→ Directions:
Repeat exactly, and only, the lines below starting at the line that contains "ATOM 33 N N" and ending at the line that contains "ATOM 61 O O", inclusive of both.

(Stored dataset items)
● ● ●

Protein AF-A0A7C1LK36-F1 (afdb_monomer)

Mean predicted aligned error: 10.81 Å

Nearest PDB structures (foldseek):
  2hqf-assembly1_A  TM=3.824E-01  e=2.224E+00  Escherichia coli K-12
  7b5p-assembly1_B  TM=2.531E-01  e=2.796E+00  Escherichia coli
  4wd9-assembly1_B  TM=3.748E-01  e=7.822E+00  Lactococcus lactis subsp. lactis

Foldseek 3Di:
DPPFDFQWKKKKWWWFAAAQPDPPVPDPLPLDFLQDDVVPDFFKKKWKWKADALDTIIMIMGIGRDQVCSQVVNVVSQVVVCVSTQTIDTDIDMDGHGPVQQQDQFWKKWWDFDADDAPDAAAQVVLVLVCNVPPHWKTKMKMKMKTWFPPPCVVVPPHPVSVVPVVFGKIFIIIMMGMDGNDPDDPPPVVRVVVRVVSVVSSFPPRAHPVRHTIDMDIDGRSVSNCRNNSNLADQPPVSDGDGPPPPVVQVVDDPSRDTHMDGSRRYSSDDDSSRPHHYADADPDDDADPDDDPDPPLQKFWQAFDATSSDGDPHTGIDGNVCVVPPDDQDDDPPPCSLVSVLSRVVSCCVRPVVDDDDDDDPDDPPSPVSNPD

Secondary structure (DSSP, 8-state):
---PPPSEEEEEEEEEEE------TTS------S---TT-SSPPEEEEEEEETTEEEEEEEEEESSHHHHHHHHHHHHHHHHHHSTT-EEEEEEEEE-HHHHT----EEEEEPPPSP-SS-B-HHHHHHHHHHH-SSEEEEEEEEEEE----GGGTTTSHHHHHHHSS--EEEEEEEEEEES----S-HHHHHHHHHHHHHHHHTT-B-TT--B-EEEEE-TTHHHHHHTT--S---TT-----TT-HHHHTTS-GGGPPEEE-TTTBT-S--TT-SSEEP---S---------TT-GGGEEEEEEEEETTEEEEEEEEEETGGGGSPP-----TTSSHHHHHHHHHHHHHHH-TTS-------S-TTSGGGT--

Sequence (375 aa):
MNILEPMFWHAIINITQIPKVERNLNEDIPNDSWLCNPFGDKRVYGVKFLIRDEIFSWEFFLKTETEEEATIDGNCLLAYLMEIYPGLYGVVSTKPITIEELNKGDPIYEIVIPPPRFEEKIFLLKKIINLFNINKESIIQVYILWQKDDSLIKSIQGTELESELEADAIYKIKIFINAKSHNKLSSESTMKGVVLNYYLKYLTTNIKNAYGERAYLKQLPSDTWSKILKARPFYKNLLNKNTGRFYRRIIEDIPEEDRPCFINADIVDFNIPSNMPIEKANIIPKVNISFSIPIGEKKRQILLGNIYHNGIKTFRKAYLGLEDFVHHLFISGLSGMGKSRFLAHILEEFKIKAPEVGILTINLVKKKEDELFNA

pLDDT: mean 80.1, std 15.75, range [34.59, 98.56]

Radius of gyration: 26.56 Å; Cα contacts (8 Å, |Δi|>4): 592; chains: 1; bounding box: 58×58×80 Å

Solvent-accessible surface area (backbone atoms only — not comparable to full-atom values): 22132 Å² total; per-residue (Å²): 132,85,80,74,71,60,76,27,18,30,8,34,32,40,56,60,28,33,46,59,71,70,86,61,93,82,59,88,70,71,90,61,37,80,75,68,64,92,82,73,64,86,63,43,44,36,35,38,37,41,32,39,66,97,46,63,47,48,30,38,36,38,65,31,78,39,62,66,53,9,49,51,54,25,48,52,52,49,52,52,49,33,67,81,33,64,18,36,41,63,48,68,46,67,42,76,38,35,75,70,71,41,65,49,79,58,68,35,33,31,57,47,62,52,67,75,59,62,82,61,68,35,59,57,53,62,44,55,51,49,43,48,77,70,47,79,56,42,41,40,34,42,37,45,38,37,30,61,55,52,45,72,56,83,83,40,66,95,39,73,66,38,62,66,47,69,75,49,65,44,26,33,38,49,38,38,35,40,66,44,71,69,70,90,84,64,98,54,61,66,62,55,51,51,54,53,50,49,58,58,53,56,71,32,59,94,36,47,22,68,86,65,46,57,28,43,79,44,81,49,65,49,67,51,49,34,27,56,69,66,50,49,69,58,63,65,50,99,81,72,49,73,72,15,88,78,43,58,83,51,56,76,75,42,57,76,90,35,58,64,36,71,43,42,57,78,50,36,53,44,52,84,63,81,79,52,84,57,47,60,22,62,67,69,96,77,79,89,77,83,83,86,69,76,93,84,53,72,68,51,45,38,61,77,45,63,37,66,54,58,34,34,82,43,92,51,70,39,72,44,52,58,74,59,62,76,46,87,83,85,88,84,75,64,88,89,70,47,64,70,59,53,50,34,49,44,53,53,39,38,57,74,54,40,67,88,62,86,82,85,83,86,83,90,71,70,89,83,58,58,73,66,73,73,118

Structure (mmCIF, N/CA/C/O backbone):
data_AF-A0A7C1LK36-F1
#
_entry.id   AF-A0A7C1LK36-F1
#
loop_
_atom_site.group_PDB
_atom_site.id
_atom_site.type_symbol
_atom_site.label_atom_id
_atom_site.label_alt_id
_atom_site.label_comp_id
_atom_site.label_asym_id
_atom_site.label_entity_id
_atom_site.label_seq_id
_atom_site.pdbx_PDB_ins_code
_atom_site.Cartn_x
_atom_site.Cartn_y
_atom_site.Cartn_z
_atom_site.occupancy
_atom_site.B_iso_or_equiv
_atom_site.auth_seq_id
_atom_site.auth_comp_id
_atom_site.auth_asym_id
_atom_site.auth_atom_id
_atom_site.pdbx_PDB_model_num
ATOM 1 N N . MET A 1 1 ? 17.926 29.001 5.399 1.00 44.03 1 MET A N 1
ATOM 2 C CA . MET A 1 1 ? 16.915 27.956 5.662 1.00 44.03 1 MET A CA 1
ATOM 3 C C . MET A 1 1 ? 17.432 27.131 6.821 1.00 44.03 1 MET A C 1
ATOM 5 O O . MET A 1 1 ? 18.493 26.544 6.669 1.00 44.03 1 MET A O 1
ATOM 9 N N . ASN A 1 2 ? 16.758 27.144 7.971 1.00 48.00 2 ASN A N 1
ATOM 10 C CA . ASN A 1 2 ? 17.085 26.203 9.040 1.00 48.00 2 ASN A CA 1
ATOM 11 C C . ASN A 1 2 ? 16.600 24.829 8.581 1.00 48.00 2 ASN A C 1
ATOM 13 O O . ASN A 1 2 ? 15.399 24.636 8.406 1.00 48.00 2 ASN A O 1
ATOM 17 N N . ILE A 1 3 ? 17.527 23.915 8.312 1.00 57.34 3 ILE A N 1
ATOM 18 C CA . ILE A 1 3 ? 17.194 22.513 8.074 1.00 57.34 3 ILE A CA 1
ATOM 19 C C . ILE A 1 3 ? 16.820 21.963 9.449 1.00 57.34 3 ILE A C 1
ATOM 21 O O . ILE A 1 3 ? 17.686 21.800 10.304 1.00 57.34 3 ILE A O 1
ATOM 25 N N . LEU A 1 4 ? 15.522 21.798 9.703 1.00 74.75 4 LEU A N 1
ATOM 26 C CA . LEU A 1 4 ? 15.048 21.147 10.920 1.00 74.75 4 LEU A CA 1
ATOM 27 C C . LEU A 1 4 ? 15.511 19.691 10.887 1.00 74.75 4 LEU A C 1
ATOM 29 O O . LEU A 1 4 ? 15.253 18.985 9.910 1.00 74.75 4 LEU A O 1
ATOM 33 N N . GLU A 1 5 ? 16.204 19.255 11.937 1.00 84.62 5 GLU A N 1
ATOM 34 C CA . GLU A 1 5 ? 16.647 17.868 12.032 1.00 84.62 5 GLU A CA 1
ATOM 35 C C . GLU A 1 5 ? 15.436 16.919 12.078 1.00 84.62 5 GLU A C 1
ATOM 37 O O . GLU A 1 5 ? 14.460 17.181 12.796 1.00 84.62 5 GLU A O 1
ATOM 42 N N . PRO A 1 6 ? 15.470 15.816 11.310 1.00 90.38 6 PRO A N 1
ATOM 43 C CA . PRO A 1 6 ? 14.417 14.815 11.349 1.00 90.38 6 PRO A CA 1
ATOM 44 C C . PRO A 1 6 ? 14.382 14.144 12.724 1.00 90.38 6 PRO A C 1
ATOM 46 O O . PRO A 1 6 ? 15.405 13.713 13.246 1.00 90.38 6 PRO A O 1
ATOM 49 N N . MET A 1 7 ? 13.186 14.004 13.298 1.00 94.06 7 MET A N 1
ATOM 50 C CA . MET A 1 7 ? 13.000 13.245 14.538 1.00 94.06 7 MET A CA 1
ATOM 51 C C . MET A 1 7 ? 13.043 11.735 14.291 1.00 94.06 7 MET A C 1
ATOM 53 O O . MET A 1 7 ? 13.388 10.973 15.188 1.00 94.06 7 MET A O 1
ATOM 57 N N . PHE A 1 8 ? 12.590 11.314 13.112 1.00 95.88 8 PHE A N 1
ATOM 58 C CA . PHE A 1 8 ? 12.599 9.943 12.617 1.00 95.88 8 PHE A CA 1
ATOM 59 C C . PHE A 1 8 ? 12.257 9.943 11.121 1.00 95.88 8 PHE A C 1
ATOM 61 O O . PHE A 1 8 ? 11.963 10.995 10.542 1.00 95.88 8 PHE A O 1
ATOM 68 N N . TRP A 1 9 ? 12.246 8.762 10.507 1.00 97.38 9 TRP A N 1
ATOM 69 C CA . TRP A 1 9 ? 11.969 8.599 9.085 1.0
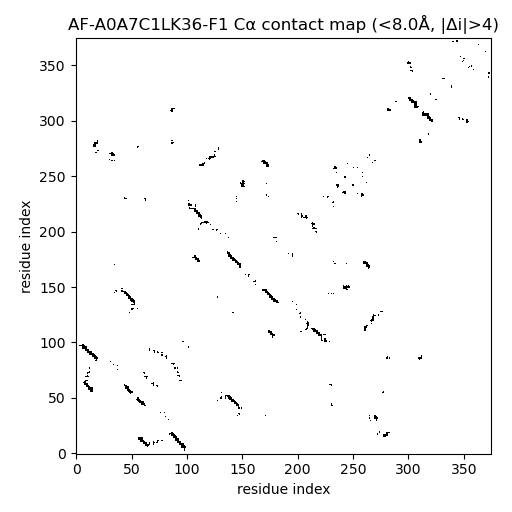0 97.38 9 TRP A CA 1
ATOM 70 C C . TRP A 1 9 ? 10.779 7.681 8.837 1.00 97.38 9 TRP A C 1
ATOM 72 O O . TRP A 1 9 ? 10.462 6.784 9.623 1.00 97.38 9 TRP A O 1
ATOM 82 N N . HIS A 1 10 ? 10.091 7.937 7.731 1.00 97.81 10 HIS A N 1
ATOM 83 C CA . HIS A 1 10 ? 9.125 7.019 7.153 1.00 97.81 10 HIS A CA 1
ATOM 84 C C . HIS A 1 10 ? 9.693 6.391 5.890 1.00 97.81 10 HIS A C 1
ATOM 86 O O . HIS A 1 10 ? 10.100 7.107 4.975 1.00 97.81 10 HIS A O 1
ATOM 92 N N . ALA A 1 11 ? 9.644 5.066 5.813 1.00 98.31 11 ALA A N 1
ATOM 93 C CA . ALA A 1 11 ? 9.650 4.370 4.536 1.00 98.31 11 ALA A CA 1
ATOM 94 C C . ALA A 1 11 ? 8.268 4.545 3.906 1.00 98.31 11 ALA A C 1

● ● ●

→ Exercise answer:
ATOM 33 N N . GLU A 1 5 ? 16.204 19.255 11.937 1.00 84.62 5 GLU A N 1
ATOM 34 C CA . GLU A 1 5 ? 16.647 17.868 12.032 1.00 84.62 5 GLU A CA 1
ATOM 35 C C . GLU A 1 5 ? 15.436 16.919 12.078 1.00 84.62 5 GLU A C 1
ATOM 37 O O . GLU A 1 5 ? 14.460 17.181 12.796 1.00 84.62 5 GLU A O 1
ATOM 42 N N . PRO A 1 6 ? 15.470 15.816 11.310 1.00 90.38 6 PRO A N 1
ATOM 43 C CA . PRO A 1 6 ? 14.417 14.815 11.349 1.00 90.38 6 PRO A CA 1
ATOM 44 C C . PRO A 1 6 ? 14.382 14.144 12.724 1.00 90.38 6 PRO A C 1
ATOM 46 O O . PRO A 1 6 ? 15.405 13.713 13.246 1.00 90.38 6 PRO A O 1
ATOM 49 N N . MET A 1 7 ? 13.186 14.004 13.298 1.00 94.06 7 MET A N 1
ATOM 50 C CA . MET A 1 7 ? 13.000 13.245 14.538 1.00 94.06 7 MET A CA 1
ATOM 51 C C . MET A 1 7 ? 13.043 11.735 14.291 1.00 94.06 7 MET A C 1
ATOM 53 O O . MET A 1 7 ? 13.388 10.973 15.188 1.00 94.06 7 MET A O 1
ATOM 57 N N . PHE A 1 8 ? 12.590 11.314 13.112 1.00 95.88 8 PHE A N 1
ATOM 58 C CA . PHE A 1 8 ? 12.599 9.943 12.617 1.00 95.88 8 PHE A CA 1
ATOM 59 C C . PHE A 1 8 ? 12.257 9.943 11.121 1.00 95.88 8 PHE A C 1
ATOM 61 O O . PHE A 1 8 ? 11.963 10.995 10.542 1.00 95.88 8 PHE A O 1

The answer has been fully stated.